Material to process:
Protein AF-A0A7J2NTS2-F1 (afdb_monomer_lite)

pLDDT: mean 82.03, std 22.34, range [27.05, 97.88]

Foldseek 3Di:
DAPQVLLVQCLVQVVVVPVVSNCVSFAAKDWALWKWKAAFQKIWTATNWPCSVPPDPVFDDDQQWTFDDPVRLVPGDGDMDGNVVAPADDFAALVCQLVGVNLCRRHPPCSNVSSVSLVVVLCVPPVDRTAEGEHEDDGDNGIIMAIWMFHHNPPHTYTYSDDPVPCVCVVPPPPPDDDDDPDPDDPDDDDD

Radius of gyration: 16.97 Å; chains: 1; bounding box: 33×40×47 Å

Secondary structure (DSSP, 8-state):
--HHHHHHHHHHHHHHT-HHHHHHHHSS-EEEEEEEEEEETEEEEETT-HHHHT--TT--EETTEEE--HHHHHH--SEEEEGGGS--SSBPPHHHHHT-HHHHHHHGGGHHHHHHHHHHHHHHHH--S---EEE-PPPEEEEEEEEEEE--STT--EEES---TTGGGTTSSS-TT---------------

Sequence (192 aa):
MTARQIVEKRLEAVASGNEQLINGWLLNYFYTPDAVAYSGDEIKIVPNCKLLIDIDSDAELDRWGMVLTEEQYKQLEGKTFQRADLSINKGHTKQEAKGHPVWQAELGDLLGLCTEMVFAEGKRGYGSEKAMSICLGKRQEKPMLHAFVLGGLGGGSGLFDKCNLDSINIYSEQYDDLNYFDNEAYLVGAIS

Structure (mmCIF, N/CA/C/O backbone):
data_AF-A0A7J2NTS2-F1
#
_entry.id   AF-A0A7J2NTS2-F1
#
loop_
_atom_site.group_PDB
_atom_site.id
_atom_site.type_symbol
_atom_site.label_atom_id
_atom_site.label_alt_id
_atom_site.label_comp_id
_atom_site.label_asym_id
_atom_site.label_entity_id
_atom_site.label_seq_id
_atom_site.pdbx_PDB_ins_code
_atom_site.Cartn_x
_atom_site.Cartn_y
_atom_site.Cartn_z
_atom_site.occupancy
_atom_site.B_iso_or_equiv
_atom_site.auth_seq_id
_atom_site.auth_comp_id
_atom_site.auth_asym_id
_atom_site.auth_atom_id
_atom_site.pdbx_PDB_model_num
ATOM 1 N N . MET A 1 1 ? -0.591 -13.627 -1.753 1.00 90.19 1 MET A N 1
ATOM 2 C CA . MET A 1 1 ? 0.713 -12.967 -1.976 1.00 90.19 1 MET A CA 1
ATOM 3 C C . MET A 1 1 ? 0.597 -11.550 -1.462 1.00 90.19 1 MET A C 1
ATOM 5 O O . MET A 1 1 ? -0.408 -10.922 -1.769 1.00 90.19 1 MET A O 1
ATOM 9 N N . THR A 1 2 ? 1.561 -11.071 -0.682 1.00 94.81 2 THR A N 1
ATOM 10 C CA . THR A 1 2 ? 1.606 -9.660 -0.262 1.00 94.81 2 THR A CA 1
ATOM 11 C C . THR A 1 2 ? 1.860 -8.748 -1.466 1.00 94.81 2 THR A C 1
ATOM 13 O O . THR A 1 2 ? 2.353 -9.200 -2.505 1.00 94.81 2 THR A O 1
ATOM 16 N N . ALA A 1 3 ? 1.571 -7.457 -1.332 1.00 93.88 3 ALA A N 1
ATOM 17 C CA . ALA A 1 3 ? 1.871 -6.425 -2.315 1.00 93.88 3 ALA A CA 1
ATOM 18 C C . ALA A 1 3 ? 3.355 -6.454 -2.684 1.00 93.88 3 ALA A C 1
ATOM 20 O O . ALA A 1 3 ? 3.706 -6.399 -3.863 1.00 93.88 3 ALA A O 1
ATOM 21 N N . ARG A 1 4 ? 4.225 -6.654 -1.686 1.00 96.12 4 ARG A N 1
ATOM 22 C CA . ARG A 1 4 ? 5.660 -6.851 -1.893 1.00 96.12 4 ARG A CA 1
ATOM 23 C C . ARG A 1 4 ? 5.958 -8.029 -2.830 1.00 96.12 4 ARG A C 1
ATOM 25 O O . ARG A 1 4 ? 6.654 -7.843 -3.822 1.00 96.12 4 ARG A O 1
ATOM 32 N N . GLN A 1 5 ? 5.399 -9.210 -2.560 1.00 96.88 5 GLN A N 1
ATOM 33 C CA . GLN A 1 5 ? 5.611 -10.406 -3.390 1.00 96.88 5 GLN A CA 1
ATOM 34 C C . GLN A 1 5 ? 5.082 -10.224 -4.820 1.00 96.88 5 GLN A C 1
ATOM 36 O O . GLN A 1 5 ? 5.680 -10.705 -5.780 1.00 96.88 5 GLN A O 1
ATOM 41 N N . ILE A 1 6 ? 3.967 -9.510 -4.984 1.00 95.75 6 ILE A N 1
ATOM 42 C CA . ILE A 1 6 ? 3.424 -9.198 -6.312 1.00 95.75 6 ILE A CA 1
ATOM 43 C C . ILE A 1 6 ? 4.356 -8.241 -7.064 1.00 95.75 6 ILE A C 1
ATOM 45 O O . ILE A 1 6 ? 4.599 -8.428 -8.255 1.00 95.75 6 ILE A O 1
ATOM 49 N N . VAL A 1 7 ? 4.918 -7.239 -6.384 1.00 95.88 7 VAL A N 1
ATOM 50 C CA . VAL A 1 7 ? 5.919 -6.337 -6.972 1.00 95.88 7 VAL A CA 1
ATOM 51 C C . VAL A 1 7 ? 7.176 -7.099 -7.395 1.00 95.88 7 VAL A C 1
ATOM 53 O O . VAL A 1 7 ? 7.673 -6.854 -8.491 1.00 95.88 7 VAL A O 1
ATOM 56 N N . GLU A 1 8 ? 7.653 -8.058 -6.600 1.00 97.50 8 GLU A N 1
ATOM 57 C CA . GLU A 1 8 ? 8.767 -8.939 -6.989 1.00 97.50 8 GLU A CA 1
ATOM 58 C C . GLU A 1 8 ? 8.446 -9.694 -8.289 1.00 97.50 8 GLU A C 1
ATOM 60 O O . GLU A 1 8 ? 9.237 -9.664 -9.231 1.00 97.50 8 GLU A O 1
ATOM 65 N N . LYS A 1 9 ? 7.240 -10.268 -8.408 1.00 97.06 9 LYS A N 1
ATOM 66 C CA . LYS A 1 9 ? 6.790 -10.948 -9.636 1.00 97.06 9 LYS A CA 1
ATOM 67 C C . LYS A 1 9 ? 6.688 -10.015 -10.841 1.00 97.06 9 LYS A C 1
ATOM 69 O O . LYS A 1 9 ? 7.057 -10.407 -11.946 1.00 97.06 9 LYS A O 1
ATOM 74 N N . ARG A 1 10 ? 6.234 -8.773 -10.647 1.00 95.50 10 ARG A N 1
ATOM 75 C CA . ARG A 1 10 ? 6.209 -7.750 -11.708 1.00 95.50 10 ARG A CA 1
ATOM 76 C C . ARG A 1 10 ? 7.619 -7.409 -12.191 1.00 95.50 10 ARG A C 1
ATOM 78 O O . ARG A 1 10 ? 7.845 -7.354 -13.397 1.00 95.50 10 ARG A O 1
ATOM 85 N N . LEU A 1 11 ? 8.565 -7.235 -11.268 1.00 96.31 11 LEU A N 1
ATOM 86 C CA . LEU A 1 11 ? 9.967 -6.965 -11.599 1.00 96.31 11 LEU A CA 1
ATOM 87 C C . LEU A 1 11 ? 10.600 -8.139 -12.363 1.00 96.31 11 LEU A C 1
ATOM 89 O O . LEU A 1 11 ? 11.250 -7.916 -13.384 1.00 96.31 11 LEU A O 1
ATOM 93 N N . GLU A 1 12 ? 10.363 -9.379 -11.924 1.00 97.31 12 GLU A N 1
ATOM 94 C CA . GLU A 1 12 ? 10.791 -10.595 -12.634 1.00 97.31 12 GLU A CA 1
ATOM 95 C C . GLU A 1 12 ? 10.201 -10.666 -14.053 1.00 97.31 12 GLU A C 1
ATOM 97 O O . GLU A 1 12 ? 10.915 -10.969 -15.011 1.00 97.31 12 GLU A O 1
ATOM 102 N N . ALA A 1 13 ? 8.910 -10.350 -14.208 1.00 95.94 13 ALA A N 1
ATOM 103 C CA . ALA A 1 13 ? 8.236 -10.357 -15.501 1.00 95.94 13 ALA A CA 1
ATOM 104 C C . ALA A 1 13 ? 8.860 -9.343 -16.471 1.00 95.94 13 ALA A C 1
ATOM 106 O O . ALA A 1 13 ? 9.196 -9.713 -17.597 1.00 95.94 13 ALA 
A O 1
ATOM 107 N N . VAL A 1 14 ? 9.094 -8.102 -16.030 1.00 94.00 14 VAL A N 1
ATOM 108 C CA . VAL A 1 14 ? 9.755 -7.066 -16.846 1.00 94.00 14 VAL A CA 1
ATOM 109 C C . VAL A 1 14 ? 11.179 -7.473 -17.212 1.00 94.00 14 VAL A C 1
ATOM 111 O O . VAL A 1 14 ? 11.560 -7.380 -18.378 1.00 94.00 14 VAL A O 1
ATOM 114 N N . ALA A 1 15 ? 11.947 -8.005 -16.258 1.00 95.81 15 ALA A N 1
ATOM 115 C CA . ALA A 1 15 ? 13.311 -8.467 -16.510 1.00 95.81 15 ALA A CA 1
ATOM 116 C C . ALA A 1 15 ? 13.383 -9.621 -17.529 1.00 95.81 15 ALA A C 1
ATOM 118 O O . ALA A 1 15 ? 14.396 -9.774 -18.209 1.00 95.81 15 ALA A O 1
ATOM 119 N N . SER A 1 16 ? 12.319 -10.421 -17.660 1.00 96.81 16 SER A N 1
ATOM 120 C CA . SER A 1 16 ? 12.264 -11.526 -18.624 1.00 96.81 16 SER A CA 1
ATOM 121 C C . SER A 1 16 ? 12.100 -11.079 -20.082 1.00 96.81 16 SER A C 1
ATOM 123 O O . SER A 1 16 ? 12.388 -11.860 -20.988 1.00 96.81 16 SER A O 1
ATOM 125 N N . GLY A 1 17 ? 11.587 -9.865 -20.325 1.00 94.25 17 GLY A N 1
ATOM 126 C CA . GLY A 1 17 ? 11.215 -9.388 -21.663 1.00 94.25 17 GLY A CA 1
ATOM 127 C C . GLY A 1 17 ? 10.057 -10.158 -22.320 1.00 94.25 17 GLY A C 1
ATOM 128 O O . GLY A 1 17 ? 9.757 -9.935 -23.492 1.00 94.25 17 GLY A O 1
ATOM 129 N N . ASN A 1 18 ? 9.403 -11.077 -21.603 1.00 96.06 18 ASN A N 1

---

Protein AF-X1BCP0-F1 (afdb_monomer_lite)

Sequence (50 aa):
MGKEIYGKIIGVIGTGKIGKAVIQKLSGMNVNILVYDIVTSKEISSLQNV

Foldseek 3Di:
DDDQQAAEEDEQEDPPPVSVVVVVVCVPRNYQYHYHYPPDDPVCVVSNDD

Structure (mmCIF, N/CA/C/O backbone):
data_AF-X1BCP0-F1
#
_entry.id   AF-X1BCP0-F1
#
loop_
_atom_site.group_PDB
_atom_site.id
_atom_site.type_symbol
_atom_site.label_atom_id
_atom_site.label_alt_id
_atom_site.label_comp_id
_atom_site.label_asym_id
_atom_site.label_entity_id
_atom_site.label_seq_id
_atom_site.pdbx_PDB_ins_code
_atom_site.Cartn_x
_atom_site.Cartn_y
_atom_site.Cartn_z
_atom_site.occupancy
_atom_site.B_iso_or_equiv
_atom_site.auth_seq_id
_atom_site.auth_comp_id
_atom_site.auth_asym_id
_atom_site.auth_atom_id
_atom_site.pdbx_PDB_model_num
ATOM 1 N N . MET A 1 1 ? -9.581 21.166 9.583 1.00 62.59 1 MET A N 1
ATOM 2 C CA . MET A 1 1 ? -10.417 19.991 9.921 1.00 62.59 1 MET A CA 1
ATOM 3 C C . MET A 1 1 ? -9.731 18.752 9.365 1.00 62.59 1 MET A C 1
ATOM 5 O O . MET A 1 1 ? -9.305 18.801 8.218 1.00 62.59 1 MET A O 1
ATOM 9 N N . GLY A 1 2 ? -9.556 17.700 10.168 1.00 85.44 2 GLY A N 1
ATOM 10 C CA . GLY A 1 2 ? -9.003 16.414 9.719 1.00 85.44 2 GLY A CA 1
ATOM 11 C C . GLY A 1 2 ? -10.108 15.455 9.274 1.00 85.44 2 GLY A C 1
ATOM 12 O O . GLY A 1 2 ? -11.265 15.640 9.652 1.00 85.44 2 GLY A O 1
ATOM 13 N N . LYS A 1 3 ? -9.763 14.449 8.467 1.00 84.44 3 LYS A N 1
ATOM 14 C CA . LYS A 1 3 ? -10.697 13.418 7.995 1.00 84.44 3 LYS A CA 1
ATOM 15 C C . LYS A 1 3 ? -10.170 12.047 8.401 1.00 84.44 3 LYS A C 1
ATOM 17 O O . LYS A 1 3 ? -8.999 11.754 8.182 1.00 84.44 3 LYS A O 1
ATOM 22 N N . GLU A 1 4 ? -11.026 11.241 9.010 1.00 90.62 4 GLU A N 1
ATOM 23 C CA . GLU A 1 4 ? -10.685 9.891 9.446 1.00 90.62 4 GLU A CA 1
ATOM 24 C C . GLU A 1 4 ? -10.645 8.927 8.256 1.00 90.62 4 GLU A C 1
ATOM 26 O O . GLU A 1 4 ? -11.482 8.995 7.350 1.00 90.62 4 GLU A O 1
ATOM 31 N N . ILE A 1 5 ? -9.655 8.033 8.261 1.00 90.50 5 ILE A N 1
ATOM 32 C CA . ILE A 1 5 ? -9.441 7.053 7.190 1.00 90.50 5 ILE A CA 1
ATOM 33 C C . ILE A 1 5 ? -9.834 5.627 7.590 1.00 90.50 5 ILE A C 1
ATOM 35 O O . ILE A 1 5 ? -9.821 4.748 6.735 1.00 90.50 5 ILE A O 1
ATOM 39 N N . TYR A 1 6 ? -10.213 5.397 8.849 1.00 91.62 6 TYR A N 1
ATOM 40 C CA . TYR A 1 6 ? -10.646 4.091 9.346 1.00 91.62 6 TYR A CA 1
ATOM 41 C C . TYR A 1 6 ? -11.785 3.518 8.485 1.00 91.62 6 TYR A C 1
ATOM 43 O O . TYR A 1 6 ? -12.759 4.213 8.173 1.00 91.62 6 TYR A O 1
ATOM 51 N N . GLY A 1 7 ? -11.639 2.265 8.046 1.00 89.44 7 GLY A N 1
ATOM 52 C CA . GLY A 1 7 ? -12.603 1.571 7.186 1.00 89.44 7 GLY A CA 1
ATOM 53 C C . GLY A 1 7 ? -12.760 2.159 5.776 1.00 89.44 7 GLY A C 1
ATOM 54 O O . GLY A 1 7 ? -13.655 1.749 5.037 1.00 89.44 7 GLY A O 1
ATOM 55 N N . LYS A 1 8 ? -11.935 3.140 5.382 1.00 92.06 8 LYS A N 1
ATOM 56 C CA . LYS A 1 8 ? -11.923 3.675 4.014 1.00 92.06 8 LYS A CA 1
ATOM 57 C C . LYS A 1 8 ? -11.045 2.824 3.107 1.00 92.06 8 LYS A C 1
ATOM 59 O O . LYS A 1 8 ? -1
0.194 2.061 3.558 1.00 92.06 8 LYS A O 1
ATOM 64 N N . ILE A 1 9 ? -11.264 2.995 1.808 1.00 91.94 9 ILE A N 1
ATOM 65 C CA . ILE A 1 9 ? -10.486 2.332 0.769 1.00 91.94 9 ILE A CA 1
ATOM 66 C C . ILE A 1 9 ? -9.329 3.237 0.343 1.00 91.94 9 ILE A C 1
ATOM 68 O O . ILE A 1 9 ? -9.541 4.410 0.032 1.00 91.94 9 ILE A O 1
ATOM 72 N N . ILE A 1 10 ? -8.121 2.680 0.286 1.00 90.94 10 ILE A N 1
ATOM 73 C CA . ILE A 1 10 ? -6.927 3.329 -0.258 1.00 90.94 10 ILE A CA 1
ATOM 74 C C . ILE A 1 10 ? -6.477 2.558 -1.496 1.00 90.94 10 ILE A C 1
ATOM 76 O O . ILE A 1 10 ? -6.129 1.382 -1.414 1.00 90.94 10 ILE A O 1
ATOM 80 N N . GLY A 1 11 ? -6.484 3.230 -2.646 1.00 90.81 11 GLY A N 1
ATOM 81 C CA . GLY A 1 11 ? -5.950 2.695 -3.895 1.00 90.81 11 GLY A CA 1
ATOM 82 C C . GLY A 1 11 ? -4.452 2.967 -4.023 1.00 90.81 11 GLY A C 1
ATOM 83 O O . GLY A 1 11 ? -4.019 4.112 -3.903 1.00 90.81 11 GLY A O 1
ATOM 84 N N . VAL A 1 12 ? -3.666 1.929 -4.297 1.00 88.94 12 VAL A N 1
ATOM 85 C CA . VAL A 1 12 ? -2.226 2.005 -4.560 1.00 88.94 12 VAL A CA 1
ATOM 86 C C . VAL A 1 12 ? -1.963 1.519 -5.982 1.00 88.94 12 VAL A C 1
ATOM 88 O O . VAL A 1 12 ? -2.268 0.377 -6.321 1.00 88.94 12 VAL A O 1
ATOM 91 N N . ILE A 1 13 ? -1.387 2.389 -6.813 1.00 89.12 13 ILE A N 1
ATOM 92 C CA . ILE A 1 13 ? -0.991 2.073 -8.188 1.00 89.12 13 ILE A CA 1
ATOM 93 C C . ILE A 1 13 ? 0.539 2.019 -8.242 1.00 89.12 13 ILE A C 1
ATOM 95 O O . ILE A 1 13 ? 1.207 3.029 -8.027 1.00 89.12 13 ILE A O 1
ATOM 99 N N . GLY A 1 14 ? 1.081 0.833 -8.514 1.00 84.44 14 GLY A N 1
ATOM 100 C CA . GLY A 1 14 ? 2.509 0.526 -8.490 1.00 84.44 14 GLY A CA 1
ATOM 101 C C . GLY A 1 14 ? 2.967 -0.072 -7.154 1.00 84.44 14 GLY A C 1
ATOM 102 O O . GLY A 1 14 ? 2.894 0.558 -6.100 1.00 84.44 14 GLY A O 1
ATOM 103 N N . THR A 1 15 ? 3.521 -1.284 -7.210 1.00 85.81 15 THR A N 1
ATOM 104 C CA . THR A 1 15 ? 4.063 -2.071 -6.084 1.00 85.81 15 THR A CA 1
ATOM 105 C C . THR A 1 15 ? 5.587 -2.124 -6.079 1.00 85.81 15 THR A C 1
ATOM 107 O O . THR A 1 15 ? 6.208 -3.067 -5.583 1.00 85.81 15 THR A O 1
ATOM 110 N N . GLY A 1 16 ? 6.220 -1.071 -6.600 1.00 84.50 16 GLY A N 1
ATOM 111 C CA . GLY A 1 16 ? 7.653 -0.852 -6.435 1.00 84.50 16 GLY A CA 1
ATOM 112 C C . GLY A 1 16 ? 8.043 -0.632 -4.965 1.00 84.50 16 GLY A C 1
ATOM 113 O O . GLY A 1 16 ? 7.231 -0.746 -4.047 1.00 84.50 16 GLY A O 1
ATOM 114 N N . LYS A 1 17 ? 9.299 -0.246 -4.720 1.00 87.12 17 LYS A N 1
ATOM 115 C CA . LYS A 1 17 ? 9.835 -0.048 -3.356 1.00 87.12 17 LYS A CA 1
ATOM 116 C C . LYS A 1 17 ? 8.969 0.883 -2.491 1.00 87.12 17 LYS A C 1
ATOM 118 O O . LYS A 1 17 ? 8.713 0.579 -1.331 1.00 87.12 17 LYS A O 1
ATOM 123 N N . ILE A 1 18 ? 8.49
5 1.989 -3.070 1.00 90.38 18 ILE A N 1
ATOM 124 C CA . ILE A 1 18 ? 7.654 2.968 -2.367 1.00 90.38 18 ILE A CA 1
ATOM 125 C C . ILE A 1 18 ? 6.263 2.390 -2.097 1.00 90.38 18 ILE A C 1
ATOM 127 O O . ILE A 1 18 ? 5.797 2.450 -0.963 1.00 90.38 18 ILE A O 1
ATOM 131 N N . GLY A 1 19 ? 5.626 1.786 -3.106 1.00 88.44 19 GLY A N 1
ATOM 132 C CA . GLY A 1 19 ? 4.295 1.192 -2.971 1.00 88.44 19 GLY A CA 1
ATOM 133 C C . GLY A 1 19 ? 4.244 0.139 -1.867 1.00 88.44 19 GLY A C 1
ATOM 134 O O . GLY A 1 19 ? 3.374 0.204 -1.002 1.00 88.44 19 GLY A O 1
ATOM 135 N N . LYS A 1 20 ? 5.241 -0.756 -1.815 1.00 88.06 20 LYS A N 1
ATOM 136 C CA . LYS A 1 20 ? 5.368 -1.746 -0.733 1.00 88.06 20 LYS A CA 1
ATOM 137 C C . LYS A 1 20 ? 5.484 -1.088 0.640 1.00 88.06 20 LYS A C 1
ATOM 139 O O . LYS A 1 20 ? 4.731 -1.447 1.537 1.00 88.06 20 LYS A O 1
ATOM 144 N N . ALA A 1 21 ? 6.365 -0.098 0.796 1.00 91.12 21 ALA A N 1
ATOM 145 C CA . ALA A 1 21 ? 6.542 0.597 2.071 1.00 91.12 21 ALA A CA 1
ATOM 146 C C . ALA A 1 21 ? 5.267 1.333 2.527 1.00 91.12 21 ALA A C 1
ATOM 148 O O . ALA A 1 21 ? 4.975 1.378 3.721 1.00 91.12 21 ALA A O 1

What is being asked:
From the listing above, return the lines starting at the one with "ATOM 97 O O" and ending at the one with "ATOM 106 O O", both kept, exactly as they appear and nothing more.

Exercise solution:
ATOM 97 O O . GLU A 1 12 ? 10.915 -10.969 -15.011 1.00 97.31 12 GLU A O 1
ATOM 102 N N . ALA A 1 13 ? 8.910 -10.350 -14.208 1.00 95.94 13 ALA A N 1
ATOM 103 C CA . ALA A 1 13 ? 8.236 -10.357 -15.501 1.00 95.94 13 ALA A CA 1
ATOM 104 C C . ALA A 1 13 ? 8.860 -9.343 -16.471 1.00 95.94 13 ALA A C 1
ATOM 106 O O . ALA A 1 13 ? 9.196 -9.713 -17.597 1.00 95.94 13 ALA 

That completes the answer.